Work required: The task calls for the lines below from the line with "ATOM 81 C C" to the line with "ATOM 96 N N", both ends included, copied exactly, without any pictures.

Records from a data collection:
——
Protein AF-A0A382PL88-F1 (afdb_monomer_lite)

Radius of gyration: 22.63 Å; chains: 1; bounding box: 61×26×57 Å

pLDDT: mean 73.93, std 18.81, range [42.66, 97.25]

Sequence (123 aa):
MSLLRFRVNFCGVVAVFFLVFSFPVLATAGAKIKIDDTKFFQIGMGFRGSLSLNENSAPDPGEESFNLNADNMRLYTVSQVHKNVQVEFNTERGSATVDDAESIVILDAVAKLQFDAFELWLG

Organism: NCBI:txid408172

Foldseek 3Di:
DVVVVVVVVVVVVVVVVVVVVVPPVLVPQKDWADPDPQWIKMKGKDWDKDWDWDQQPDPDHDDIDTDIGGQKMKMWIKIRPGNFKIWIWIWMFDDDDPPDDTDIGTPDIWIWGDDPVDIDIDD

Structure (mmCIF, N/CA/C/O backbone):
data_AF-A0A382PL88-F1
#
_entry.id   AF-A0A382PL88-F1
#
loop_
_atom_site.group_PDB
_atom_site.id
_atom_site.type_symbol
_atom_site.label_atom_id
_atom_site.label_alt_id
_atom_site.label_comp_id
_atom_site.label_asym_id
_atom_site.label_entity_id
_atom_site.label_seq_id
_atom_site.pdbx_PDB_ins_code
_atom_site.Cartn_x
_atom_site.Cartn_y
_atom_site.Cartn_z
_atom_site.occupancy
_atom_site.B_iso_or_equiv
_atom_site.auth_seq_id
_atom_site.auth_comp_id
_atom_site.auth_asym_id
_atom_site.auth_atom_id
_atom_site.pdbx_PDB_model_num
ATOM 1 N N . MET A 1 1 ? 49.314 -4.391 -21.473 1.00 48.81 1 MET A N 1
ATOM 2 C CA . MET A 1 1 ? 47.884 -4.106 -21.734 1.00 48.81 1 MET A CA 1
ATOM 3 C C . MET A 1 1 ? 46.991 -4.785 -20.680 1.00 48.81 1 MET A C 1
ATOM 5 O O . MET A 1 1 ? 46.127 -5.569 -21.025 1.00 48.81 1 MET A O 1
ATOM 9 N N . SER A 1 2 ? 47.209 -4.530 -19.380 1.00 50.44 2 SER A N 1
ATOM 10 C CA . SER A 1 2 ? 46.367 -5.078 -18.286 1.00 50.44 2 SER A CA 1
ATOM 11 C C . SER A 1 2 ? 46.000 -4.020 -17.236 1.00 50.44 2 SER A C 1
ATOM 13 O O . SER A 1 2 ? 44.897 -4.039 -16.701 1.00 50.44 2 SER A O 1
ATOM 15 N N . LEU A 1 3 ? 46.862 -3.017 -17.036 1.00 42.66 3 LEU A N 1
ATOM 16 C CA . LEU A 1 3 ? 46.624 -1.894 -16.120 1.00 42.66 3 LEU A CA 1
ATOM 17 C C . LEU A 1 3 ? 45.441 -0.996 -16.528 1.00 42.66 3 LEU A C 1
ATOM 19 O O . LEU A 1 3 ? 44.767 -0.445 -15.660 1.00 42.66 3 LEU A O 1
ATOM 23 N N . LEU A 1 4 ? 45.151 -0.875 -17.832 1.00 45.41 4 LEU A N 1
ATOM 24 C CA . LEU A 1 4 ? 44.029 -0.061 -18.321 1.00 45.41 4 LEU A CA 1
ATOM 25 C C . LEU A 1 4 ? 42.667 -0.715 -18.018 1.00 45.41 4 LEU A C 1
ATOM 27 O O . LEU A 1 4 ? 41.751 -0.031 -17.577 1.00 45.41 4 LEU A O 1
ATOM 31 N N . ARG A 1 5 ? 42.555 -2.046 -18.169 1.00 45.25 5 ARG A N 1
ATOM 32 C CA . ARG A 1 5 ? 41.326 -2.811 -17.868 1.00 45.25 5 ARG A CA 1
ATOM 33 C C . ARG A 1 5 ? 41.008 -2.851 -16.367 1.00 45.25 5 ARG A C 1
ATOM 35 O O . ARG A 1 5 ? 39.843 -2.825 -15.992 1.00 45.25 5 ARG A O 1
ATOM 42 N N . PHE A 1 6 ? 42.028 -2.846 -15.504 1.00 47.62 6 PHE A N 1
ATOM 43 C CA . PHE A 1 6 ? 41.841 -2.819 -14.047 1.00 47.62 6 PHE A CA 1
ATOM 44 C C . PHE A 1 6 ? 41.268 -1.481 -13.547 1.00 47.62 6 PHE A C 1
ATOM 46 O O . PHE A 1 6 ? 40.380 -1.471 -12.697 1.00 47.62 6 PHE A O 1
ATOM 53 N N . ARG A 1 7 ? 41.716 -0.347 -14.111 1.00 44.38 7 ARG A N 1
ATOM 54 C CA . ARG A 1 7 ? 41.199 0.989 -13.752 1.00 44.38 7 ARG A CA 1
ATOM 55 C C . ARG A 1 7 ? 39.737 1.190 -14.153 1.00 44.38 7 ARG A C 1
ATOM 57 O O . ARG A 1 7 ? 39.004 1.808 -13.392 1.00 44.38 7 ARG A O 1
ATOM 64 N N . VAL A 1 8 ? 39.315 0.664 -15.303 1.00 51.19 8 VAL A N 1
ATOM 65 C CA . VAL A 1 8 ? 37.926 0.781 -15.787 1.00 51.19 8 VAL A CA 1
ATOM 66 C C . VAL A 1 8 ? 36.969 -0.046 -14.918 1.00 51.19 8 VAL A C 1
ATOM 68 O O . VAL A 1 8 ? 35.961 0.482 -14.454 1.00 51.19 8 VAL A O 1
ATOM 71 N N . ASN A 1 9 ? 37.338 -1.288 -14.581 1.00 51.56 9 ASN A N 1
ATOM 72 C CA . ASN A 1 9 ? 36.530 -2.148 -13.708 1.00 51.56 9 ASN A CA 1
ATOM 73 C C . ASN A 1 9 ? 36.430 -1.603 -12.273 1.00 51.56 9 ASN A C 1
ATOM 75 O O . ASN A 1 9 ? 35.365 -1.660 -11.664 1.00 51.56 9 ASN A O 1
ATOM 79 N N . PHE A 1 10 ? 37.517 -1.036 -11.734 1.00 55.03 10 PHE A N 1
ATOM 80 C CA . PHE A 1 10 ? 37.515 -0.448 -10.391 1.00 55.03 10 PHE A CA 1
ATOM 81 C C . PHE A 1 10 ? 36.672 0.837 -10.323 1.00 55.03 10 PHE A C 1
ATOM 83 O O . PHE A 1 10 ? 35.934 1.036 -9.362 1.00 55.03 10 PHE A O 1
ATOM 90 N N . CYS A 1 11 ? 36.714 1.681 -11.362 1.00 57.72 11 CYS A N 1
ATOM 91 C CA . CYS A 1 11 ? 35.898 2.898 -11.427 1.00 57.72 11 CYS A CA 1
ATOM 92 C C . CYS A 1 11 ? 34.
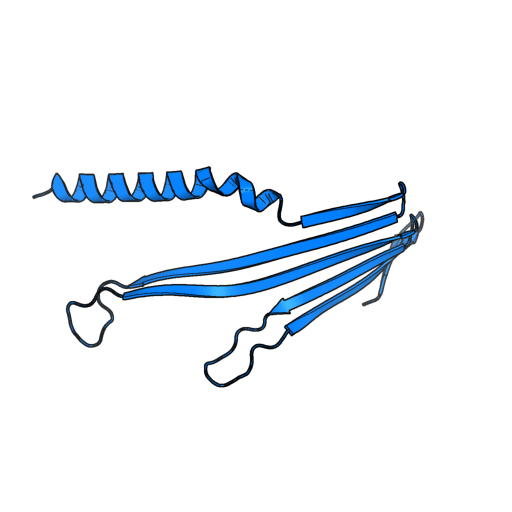398 2.581 -11.562 1.00 57.72 11 CYS A C 1
ATOM 94 O O . CYS A 1 11 ? 33.576 3.225 -10.913 1.00 57.72 11 CYS A O 1
ATOM 96 N N . GLY A 1 12 ? 34.044 1.552 -12.344 1.00 58.09 12 GLY A N 1
ATOM 97 C CA . GLY A 1 12 ? 32.658 1.098 -12.498 1.00 58.09 12 GLY A CA 1
ATOM 98 C C . GLY A 1 12 ? 32.044 0.588 -11.191 1.00 58.09 12 GLY A C 1
ATOM 99 O O . GLY A 1 12 ? 30.932 0.975 -10.840 1.00 58.09 12 GLY A O 1
ATOM 100 N N . VAL A 1 13 ? 32.791 -0.207 -10.414 1.00 60.84 13 VAL A N 1
ATOM 101 C CA . VAL A 1 13 ? 32.328 -0.706 -9.105 1.00 60.84 13 VAL A CA 1
ATOM 102 C C . VAL A 1 13 ? 32.131 0.440 -8.109 1.00 60.84 13 VAL A C 1
ATOM 104 O O . VAL A 1 13 ? 31.130 0.461 -7.398 1.00 60.84 13 VAL A O 1
ATOM 107 N N . VAL A 1 14 ? 33.030 1.429 -8.092 1.00 61.91 14 VAL A N 1
ATOM 108 C CA . VAL A 1 14 ? 32.913 2.610 -7.218 1.00 61.91 14 VAL A CA 1
ATOM 109 C C . VAL A 1 14 ? 31.717 3.489 -7.610 1.00 61.91 14 VAL A C 1
ATOM 111 O O . VAL A 1 14 ? 31.004 3.962 -6.726 1.00 61.91 14 VAL A O 1
ATOM 114 N N . ALA A 1 15 ? 31.445 3.666 -8.906 1.00 61.38 15 ALA A N 1
ATOM 115 C CA . ALA A 1 15 ? 30.298 4.439 -9.387 1.00 61.38 15 ALA A CA 1
ATOM 116 C C . ALA A 1 15 ? 28.950 3.792 -9.013 1.00 61.38 15 ALA A C 1
ATOM 118 O O . ALA A 1 15 ? 28.049 4.485 -8.542 1.00 61.38 15 ALA A O 1
ATOM 119 N N . VAL A 1 16 ? 28.828 2.464 -9.137 1.00 60.72 16 VAL A N 1
ATOM 120 C CA . VAL A 1 16 ? 27.630 1.718 -8.702 1.00 60.72 16 VAL A CA 1
ATOM 121 C C . VAL A 1 16 ? 27.457 1.794 -7.182 1.00 60.72 16 VAL A C 1
ATOM 123 O O . VAL A 1 16 ? 26.346 2.004 -6.698 1.00 60.72 16 VAL A O 1
ATOM 126 N N . PHE A 1 17 ? 28.548 1.698 -6.416 1.00 59.97 17 PHE A N 1
ATOM 127 C CA . PHE A 1 17 ? 28.500 1.809 -4.956 1.00 59.97 17 PHE A CA 1
ATOM 128 C C . PHE A 1 17 ? 28.034 3.203 -4.501 1.00 59.97 17 PHE A C 1
ATOM 130 O O . PHE A 1 17 ? 27.187 3.309 -3.618 1.00 59.97 17 PHE A O 1
ATOM 137 N N . PHE A 1 18 ? 28.503 4.278 -5.145 1.00 60.41 18 PHE A N 1
ATOM 138 C CA . PHE A 1 18 ? 28.033 5.639 -4.860 1.00 60.41 18 PHE A CA 1
ATOM 139 C C . PHE A 1 18 ? 26.561 5.855 -5.229 1.00 60.41 18 PHE A C 1
ATOM 141 O O . PHE A 1 18 ? 25.860 6.564 -4.508 1.00 60.41 18 PHE A O 1
ATOM 148 N N . LEU A 1 19 ? 26.066 5.223 -6.297 1.00 60.38 19 LEU A N 1
ATOM 149 C CA . LEU A 1 19 ? 24.662 5.306 -6.710 1.00 60.38 19 LEU A CA 1
ATOM 150 C C . LEU A 1 19 ? 23.737 4.611 -5.693 1.00 60.38 19 LEU A C 1
ATOM 152 O O . LEU A 1 19 ? 22.712 5.165 -5.314 1.00 60.38 19 LEU A O 1
ATOM 156 N N . VAL A 1 20 ? 24.141 3.458 -5.150 1.00 60.12 20 VAL A N 1
ATOM 157 C CA . VAL A 1 20 ? 23.368 2.741 -4.115 1.00 60.12 20 VAL A CA 1
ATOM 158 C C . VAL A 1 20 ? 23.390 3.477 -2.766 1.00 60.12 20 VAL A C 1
——
Solution for this task:
ATOM 81 C C . PHE A 1 10 ? 36.672 0.837 -10.323 1.00 55.03 10 PHE A C 1
ATOM 83 O O . PHE A 1 10 ? 35.934 1.036 -9.362 1.00 55.03 10 PHE A O 1
ATOM 90 N N . CYS A 1 11 ? 36.714 1.681 -11.362 1.00 57.72 11 CYS A N 1
ATOM 91 C CA . CYS A 1 11 ? 35.898 2.898 -11.427 1.00 57.72 11 CYS A CA 1
ATOM 92 C C . CYS A 1 11 ? 34.
398 2.581 -11.562 1.00 57.72 11 CYS A C 1
ATOM 94 O O . CYS A 1 11 ? 33.576 3.225 -10.913 1.00 57.72 11 CYS A O 1
ATOM 96 N N . GLY A 1 12 ? 34.044 1.552 -12.344 1.00 58.09 12 GLY A N 1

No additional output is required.